Prompt
Please work out how many lines of this material include "gyration", and answer with that number by itself.

Input material
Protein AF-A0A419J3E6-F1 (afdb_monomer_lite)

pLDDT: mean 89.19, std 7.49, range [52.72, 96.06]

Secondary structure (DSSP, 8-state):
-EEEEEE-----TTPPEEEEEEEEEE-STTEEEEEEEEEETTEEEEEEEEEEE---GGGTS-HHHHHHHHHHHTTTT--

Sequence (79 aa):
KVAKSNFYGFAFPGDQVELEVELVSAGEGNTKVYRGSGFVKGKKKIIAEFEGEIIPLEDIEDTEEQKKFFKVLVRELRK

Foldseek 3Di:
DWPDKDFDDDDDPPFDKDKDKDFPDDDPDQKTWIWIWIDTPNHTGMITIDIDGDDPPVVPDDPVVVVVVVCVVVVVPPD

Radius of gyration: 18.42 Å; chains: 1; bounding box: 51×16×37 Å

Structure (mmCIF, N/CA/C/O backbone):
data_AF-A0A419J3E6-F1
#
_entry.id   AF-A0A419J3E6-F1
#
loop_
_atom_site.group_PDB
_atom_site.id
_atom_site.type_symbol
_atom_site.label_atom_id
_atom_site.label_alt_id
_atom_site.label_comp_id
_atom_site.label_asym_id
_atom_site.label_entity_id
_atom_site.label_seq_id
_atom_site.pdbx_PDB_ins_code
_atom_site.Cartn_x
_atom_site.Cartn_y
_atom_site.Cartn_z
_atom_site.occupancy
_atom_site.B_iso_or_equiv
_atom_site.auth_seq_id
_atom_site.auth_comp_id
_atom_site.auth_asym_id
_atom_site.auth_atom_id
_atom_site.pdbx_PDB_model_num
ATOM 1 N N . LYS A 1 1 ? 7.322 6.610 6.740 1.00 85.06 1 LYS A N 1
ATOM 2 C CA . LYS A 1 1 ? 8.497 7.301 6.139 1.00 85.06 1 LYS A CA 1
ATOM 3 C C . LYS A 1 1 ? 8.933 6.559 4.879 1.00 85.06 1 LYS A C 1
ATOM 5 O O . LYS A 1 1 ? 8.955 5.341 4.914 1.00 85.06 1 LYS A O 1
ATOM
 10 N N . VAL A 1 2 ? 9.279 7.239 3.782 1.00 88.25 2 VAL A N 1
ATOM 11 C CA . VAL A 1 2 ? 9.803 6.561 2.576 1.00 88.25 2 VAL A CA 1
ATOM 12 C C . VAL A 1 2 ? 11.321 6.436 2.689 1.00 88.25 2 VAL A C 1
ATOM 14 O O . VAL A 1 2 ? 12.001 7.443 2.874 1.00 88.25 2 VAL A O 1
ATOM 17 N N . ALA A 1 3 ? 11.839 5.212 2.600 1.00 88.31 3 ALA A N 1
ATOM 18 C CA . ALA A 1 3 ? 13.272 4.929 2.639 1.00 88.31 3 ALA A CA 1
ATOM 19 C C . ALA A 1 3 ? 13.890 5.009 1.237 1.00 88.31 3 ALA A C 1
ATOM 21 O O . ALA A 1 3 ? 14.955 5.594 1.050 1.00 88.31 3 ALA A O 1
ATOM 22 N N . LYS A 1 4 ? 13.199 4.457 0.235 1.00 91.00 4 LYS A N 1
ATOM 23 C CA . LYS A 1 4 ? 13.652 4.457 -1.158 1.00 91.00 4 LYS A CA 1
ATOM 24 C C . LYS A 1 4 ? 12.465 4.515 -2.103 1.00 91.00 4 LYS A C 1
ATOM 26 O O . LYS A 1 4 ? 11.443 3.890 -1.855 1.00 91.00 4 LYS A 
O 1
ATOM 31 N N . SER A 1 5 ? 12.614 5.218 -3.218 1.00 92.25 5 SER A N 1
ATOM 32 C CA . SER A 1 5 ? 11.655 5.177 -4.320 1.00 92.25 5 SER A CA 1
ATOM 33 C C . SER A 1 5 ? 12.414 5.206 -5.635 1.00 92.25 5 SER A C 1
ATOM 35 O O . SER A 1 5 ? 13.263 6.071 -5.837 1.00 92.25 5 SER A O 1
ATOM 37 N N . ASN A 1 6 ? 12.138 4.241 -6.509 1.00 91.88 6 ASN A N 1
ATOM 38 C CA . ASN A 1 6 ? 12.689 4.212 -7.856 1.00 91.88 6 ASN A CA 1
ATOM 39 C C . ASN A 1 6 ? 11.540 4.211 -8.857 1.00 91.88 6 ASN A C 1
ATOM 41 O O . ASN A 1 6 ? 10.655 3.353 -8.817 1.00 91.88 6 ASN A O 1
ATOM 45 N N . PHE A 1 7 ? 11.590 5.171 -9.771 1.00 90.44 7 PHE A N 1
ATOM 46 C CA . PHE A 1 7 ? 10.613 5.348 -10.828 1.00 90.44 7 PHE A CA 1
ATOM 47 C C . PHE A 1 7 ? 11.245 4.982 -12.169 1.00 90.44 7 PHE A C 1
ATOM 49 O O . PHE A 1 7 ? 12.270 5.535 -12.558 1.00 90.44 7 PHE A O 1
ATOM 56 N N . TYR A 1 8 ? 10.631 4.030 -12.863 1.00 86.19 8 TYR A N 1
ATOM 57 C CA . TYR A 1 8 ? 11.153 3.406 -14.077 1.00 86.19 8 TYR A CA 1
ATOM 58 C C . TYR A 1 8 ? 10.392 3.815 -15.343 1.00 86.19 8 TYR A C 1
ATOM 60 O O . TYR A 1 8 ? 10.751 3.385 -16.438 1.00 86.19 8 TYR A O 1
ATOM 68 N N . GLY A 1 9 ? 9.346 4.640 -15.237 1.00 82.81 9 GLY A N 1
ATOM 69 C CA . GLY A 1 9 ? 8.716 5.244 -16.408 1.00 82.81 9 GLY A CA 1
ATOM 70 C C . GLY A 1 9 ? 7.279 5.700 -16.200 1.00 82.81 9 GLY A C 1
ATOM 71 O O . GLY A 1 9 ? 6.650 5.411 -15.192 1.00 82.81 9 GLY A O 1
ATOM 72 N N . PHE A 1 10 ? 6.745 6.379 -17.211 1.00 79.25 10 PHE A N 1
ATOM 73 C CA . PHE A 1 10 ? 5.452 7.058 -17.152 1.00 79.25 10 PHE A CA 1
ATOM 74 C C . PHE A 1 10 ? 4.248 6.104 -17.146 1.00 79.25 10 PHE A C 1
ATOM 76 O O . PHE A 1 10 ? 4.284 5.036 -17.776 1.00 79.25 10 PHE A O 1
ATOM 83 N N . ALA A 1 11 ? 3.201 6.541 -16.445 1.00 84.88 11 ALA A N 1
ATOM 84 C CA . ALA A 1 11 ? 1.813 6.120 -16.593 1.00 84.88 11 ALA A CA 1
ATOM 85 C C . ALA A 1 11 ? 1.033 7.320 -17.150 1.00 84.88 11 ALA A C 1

==

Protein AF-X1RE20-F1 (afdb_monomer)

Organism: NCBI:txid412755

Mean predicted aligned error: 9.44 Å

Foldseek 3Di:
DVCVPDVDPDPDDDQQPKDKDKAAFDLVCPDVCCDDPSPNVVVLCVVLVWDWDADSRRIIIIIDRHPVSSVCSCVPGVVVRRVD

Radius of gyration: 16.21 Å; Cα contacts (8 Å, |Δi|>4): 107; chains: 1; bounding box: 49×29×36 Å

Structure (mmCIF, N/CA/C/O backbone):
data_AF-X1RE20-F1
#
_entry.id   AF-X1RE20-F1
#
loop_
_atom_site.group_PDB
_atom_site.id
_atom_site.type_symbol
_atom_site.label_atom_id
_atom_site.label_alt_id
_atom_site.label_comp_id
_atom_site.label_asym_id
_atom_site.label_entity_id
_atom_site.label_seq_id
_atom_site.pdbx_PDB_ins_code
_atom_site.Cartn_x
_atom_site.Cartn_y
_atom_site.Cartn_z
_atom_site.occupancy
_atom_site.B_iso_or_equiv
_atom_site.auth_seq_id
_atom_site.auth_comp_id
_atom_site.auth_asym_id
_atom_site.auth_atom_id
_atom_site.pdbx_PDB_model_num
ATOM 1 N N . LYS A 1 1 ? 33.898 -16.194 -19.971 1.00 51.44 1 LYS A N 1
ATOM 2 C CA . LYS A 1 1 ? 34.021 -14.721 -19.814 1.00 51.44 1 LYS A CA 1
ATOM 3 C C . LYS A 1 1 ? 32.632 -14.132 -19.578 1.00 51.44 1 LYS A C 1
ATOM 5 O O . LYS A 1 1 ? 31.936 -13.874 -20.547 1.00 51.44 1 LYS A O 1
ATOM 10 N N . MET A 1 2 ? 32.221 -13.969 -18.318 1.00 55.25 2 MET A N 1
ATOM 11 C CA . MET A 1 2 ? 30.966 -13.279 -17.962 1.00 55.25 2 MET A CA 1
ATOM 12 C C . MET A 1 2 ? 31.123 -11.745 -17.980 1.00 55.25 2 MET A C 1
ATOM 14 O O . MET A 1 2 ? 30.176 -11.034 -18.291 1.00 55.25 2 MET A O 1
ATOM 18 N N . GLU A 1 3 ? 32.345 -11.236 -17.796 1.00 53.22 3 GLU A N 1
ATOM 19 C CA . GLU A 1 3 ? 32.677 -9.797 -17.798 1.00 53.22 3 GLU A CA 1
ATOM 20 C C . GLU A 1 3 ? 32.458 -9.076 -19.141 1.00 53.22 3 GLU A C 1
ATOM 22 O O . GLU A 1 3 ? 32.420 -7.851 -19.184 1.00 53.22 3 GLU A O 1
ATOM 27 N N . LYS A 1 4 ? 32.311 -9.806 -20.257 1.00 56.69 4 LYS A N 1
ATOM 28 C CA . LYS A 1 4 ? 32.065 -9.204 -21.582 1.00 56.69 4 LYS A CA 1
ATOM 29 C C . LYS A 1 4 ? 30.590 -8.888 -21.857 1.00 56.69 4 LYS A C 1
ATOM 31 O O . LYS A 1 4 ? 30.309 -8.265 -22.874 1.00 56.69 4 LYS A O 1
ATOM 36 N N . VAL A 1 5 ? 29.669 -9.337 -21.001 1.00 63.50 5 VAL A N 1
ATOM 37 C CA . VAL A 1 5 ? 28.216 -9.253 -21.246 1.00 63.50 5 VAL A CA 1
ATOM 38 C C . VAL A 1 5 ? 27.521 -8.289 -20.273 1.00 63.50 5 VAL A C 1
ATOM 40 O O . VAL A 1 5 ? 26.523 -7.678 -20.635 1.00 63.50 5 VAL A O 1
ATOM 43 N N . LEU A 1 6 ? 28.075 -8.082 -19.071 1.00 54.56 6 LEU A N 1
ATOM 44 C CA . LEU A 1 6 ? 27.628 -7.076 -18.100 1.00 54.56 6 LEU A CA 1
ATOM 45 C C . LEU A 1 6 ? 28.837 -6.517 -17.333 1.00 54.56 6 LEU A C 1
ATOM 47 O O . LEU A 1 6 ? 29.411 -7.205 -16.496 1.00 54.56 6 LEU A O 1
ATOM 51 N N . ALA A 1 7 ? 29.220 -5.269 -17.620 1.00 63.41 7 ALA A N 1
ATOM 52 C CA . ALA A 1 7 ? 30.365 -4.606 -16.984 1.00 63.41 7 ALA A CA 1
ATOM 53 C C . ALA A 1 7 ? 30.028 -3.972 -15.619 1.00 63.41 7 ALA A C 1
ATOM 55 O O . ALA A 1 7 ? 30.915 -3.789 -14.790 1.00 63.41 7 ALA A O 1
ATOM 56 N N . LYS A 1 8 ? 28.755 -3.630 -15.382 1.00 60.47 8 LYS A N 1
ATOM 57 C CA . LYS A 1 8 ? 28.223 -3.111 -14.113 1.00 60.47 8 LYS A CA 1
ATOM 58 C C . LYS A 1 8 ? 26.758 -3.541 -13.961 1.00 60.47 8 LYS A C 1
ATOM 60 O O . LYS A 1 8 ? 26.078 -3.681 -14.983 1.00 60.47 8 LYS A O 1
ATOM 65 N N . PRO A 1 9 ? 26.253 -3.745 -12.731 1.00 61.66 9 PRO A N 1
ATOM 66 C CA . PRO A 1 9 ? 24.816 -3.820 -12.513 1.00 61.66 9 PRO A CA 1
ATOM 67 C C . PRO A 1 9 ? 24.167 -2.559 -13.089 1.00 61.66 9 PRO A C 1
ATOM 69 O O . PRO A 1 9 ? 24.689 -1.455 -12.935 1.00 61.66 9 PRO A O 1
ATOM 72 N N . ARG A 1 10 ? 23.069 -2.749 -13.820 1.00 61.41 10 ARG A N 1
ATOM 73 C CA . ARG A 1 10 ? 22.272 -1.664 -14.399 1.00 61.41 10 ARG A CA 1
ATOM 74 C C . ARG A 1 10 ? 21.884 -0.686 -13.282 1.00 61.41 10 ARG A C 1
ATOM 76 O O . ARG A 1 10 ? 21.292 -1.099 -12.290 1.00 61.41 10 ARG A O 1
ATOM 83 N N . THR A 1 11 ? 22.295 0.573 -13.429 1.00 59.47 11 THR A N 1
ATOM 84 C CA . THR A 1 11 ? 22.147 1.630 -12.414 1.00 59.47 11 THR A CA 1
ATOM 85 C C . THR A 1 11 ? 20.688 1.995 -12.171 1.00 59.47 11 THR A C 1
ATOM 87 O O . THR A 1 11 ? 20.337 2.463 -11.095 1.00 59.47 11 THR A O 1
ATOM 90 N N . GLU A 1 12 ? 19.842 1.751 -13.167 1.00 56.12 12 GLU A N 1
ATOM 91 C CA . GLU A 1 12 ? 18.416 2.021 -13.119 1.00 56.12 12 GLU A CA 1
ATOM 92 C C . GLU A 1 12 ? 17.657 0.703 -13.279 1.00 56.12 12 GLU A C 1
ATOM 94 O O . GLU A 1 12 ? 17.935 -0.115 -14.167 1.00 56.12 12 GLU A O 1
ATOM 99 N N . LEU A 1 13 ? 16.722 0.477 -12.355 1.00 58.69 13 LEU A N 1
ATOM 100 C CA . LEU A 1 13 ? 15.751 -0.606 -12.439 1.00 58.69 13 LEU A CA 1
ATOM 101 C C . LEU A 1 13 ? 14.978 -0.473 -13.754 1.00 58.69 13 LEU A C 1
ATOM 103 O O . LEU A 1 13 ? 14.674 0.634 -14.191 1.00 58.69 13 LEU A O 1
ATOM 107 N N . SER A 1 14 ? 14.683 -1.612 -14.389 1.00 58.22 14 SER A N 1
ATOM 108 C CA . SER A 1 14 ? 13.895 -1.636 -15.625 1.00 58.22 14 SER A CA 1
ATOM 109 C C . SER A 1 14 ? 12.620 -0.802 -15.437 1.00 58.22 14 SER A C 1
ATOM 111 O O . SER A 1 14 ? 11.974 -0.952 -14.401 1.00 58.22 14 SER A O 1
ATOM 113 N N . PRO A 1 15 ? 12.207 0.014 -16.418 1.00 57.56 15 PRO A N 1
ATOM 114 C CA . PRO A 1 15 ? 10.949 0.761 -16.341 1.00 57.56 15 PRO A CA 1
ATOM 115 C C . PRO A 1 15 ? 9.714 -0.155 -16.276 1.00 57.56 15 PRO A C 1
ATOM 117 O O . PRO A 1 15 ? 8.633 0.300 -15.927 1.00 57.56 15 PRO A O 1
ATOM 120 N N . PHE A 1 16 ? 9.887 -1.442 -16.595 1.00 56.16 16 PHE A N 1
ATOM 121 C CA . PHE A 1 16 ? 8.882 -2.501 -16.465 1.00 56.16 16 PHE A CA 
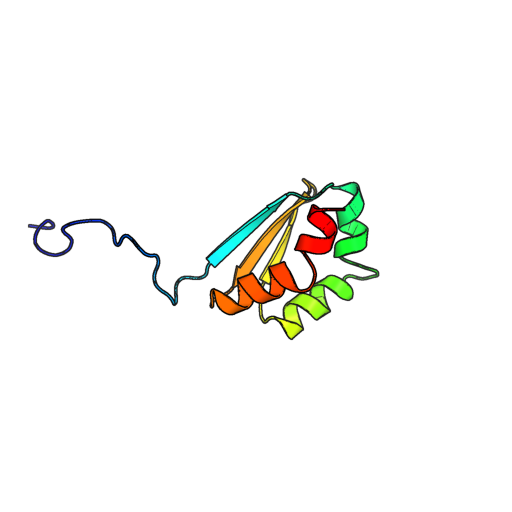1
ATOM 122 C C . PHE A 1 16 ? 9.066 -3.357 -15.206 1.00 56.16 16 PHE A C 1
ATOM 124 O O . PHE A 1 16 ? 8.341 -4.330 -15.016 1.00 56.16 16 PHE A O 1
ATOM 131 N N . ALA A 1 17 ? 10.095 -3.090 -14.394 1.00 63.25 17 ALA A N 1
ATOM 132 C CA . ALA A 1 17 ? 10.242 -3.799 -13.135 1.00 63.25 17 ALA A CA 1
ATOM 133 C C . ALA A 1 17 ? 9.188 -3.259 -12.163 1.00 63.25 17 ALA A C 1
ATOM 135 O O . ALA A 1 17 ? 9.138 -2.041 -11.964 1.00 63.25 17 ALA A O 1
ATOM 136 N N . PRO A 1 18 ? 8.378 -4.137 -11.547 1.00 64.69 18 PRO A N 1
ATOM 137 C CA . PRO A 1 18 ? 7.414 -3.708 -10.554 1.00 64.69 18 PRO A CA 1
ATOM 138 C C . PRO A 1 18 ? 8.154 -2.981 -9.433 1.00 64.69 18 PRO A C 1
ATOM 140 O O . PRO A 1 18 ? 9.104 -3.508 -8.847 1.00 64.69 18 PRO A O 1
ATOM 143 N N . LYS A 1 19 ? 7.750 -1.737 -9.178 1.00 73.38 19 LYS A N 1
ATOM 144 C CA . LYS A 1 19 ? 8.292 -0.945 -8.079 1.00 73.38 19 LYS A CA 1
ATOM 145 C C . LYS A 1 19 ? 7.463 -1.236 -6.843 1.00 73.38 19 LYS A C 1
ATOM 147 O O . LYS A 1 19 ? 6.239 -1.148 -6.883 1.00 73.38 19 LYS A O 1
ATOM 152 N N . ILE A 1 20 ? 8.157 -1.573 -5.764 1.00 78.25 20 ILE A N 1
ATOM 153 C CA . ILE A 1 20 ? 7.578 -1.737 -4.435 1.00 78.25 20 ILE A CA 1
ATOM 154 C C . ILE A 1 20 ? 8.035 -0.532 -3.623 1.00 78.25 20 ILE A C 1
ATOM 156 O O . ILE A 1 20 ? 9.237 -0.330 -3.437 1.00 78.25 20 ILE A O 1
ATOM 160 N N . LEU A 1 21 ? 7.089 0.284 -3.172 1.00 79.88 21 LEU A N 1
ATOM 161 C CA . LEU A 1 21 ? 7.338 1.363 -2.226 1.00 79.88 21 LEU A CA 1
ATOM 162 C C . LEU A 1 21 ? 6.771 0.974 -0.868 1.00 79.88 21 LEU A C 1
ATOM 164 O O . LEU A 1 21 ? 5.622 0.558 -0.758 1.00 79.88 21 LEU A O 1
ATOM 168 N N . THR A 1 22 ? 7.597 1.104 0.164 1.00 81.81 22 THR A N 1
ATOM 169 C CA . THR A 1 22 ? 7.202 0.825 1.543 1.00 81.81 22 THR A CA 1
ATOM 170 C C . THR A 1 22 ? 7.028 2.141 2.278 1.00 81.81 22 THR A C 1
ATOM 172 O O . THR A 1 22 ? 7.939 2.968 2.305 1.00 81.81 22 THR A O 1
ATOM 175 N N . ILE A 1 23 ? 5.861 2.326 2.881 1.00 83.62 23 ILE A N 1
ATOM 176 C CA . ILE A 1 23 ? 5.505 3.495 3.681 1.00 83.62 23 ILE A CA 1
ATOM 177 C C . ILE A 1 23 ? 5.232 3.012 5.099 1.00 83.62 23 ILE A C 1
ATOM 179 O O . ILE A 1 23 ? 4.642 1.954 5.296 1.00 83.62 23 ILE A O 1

Answer space
2